HDP kongreye gidiyor

HDP kongreye gidiyor

HDP Eş Genel Başkanları Sebahat Tuncel ve Ertuğrul Kürkçü, 22 Haziran'da yapılacak kongrede bir dizi tüzük ve program yeniliği, rol ve misyon tanımına gideceklerini belirterek, kongreye ve gündeme ilişkin önemli açıklamalarda bulundular.

HDP Eş Genel Başkanları Sebahat Tuncel ve Ertuğrul Kürkçü, 22 Haziran'daki kongreye ilişkin Ankara il binasında basın toplantısı gerçekleştirdi. Toplantıda ilk olarak konuşan Kürkçü, kadınların nerede görev alacağı konusunda kadınlar ne derse onun olacağını belirtti. Kadınlara kota tanımanın ötesinde kendi çalışma alanlarını tayin hakkını kazanmış olduklarını ifade eden Kürkçü, tüm karar alma organlarında böyle olacağının altını çizdi. 

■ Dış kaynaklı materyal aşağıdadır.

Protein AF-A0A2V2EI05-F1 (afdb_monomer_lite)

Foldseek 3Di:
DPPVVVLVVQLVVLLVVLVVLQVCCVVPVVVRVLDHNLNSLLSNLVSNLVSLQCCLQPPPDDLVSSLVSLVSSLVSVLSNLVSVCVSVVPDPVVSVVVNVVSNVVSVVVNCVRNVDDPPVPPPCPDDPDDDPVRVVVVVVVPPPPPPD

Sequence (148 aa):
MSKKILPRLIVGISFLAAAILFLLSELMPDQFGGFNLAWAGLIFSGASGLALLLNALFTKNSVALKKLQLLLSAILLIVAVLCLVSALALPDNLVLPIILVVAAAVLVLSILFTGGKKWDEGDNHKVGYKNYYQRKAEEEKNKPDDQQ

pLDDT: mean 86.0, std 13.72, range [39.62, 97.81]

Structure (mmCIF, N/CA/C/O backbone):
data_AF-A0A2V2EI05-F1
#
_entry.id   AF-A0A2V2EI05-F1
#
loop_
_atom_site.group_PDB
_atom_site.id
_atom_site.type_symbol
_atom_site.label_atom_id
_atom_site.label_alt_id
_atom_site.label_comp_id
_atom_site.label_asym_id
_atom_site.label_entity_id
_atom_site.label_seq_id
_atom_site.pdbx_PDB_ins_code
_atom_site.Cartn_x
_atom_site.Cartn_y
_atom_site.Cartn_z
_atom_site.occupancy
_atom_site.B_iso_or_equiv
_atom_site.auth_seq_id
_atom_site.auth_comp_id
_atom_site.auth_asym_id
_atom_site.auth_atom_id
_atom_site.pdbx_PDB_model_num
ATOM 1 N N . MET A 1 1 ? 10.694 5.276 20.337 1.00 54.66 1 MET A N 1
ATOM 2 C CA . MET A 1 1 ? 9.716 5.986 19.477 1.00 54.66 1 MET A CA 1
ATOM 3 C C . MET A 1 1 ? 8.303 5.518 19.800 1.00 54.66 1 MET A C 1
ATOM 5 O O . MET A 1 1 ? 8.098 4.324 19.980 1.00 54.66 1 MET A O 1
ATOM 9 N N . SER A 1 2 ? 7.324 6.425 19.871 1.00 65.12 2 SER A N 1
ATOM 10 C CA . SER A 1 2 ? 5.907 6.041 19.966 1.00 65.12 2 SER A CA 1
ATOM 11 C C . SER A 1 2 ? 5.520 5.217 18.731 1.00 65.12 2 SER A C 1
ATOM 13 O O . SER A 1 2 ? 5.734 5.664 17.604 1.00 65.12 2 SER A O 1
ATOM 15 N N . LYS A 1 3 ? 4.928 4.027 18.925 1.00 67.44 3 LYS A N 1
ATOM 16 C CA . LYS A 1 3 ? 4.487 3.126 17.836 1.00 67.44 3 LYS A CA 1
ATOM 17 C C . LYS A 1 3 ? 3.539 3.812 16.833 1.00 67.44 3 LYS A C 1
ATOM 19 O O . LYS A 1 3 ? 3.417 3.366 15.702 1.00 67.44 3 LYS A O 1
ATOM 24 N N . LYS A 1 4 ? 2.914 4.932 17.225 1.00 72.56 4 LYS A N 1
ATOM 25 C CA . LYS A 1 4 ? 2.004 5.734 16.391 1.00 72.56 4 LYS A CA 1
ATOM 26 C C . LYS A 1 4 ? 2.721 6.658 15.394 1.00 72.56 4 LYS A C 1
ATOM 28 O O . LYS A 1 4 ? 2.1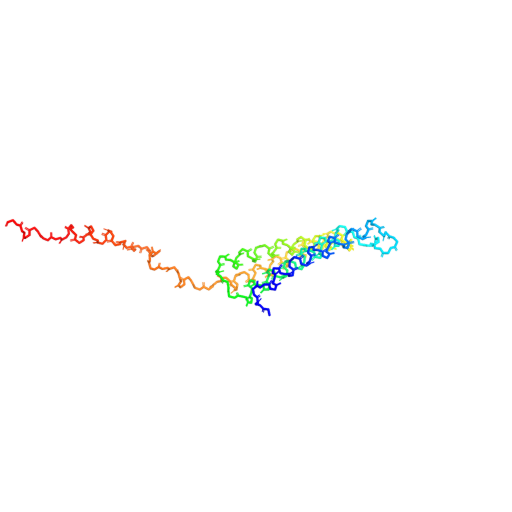04 7.082 14.422 1.00 72.56 4 LYS A O 1
ATOM 33 N N . ILE A 1 5 ? 3.989 7.003 15.642 1.00 84.50 5 ILE A N 1
ATOM 34 C CA . ILE A 1 5 ? 4.777 7.915 14.788 1.00 84.50 5 ILE A CA 1
ATOM 35 C C . ILE A 1 5 ? 5.406 7.164 13.616 1.00 84.50 5 ILE A C 1
ATOM 37 O O . ILE A 1 5 ? 5.464 7.697 12.513 1.00 84.50 5 ILE A O 1
ATOM 41 N N . LEU A 1 6 ? 5.819 5.915 13.841 1.00 87.50 6 LEU A N 1
ATOM 42 C CA . LEU A 1 6 ? 6.514 5.091 12.856 1.00 87.50 6 LEU A CA 1
ATOM 43 C C . LEU A 1 6 ? 5.828 5.028 11.474 1.00 87.50 6 LEU A C 1
ATOM 45 O O . LEU A 1 6 ? 6.502 5.324 10.494 1.00 87.50 6 LEU A O 1
ATOM 49 N N . PRO A 1 7 ? 4.519 4.729 11.341 1.00 87.81 7 PRO A N 1
ATOM 50 C CA . PRO A 1 7 ? 3.888 4.658 10.021 1.00 87.81 7 PRO A CA 1
ATOM 51 C C . PRO A 1 7 ? 3.868 6.010 9.301 1.00 87.81 7 PRO A C 1
ATOM 53 O O . PRO A 1 7 ? 4.071 6.064 8.095 1.00 87.81 7 PRO A O 1
ATOM 56 N N . ARG A 1 8 ? 3.687 7.116 10.033 1.00 89.44 8 ARG A N 1
ATOM 57 C CA . ARG A 1 8 ? 3.727 8.472 9.457 1.00 89.44 8 ARG A CA 1
ATOM 58 C C . ARG A 1 8 ? 5.126 8.817 8.959 1.00 89.44 8 ARG A C 1
ATOM 60 O O . ARG A 1 8 ? 5.277 9.433 7.912 1.00 89.44 8 ARG A O 1
ATOM 67 N N . LEU A 1 9 ? 6.134 8.394 9.715 1.00 92.94 9 LEU A N 1
ATOM 68 C CA . LEU A 1 9 ? 7.532 8.581 9.369 1.00 92.94 9 LEU A CA 1
ATOM 69 C C . LEU A 1 9 ? 7.909 7.751 8.135 1.00 92.94 9 LEU A C 1
ATOM 71 O O . LEU A 1 9 ? 8.552 8.290 7.246 1.00 92.94 9 LEU A O 1
ATOM 75 N N . ILE A 1 10 ? 7.451 6.498 8.027 1.00 94.06 10 ILE A N 1
ATOM 76 C CA . ILE A 1 10 ? 7.665 5.671 6.825 1.00 94.06 10 ILE A CA 1
ATOM 77 C C . ILE A 1 10 ? 7.040 6.335 5.596 1.00 94.06 10 ILE A C 1
ATOM 79 O O . ILE A 1 10 ? 7.711 6.450 4.577 1.00 94.06 10 ILE A O 1
ATOM 83 N N . VAL A 1 11 ? 5.802 6.831 5.697 1.00 93.56 11 VAL A N 1
ATOM 84 C CA . VAL A 1 11 ? 5.153 7.563 4.596 1.00 93.56 11 VAL A CA 1
ATOM 85 C C . VAL A 1 11 ? 5.998 8.774 4.185 1.00 93.56 11 VAL A C 1
ATOM 87 O O . VAL A 1 11 ? 6.348 8.906 3.014 1.00 93.56 11 VAL A O 1
ATOM 90 N N . GLY A 1 12 ? 6.405 9.612 5.144 1.00 93.56 12 GLY A N 1
ATOM 91 C CA . GLY A 1 12 ? 7.215 10.803 4.869 1.00 93.56 12 GLY A CA 1
ATOM 92 C C . GLY A 1 12 ? 8.587 10.492 4.262 1.00 93.56 12 GLY A C 1
ATOM 93 O O . GLY A 1 12 ? 8.977 11.109 3.273 1.00 93.56 12 GLY A O 1
ATOM 94 N N . ILE A 1 13 ? 9.303 9.503 4.805 1.00 95.50 13 ILE A N 1
ATOM 95 C CA . ILE A 1 13 ? 10.607 9.080 4.275 1.00 95.50 13 ILE A CA 1
ATOM 96 C C . ILE A 1 13 ? 10.455 8.443 2.897 1.00 95.50 13 ILE A C 1
ATOM 98 O O . ILE A 1 13 ? 11.267 8.724 2.026 1.00 95.50 13 ILE A O 1
ATOM 102 N N . SER A 1 14 ? 9.425 7.624 2.668 1.00 96.06 14 SER A N 1
ATOM 103 C CA . SER A 1 14 ? 9.208 6.997 1.360 1.00 96.06 14 SER A CA 1
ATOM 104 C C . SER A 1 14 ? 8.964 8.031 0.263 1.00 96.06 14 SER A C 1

AKP'NİN ÖNGÖRDÜĞÜ EŞBAŞKANLIK ERKEK ERKEĞE!

İl yönetim kurullarında da bu esasın uygulanacağını kaydeden Kürkçü, eş başkanlığın anayasaya girdiğini, bu konuda kendileriyle ne kadar övünseler az olacağını söyledi. "Yıllarca arkasında durulan talebin kazancını yaşıyoruz. Eş başkanlıklar bu çerçevede tüm il ve ilçe yönetimlerinde düzeltilecek. AKP her ne kadar iki erkek olarak hayal ediyorsa da eş başkanlığı, ironik bir durum var burada" diyen Kürkçü, "AKP, erkek erkeğe nasıl eş başkanlık yapacak, merak ediyoruz" ifadelerinde bulundu. 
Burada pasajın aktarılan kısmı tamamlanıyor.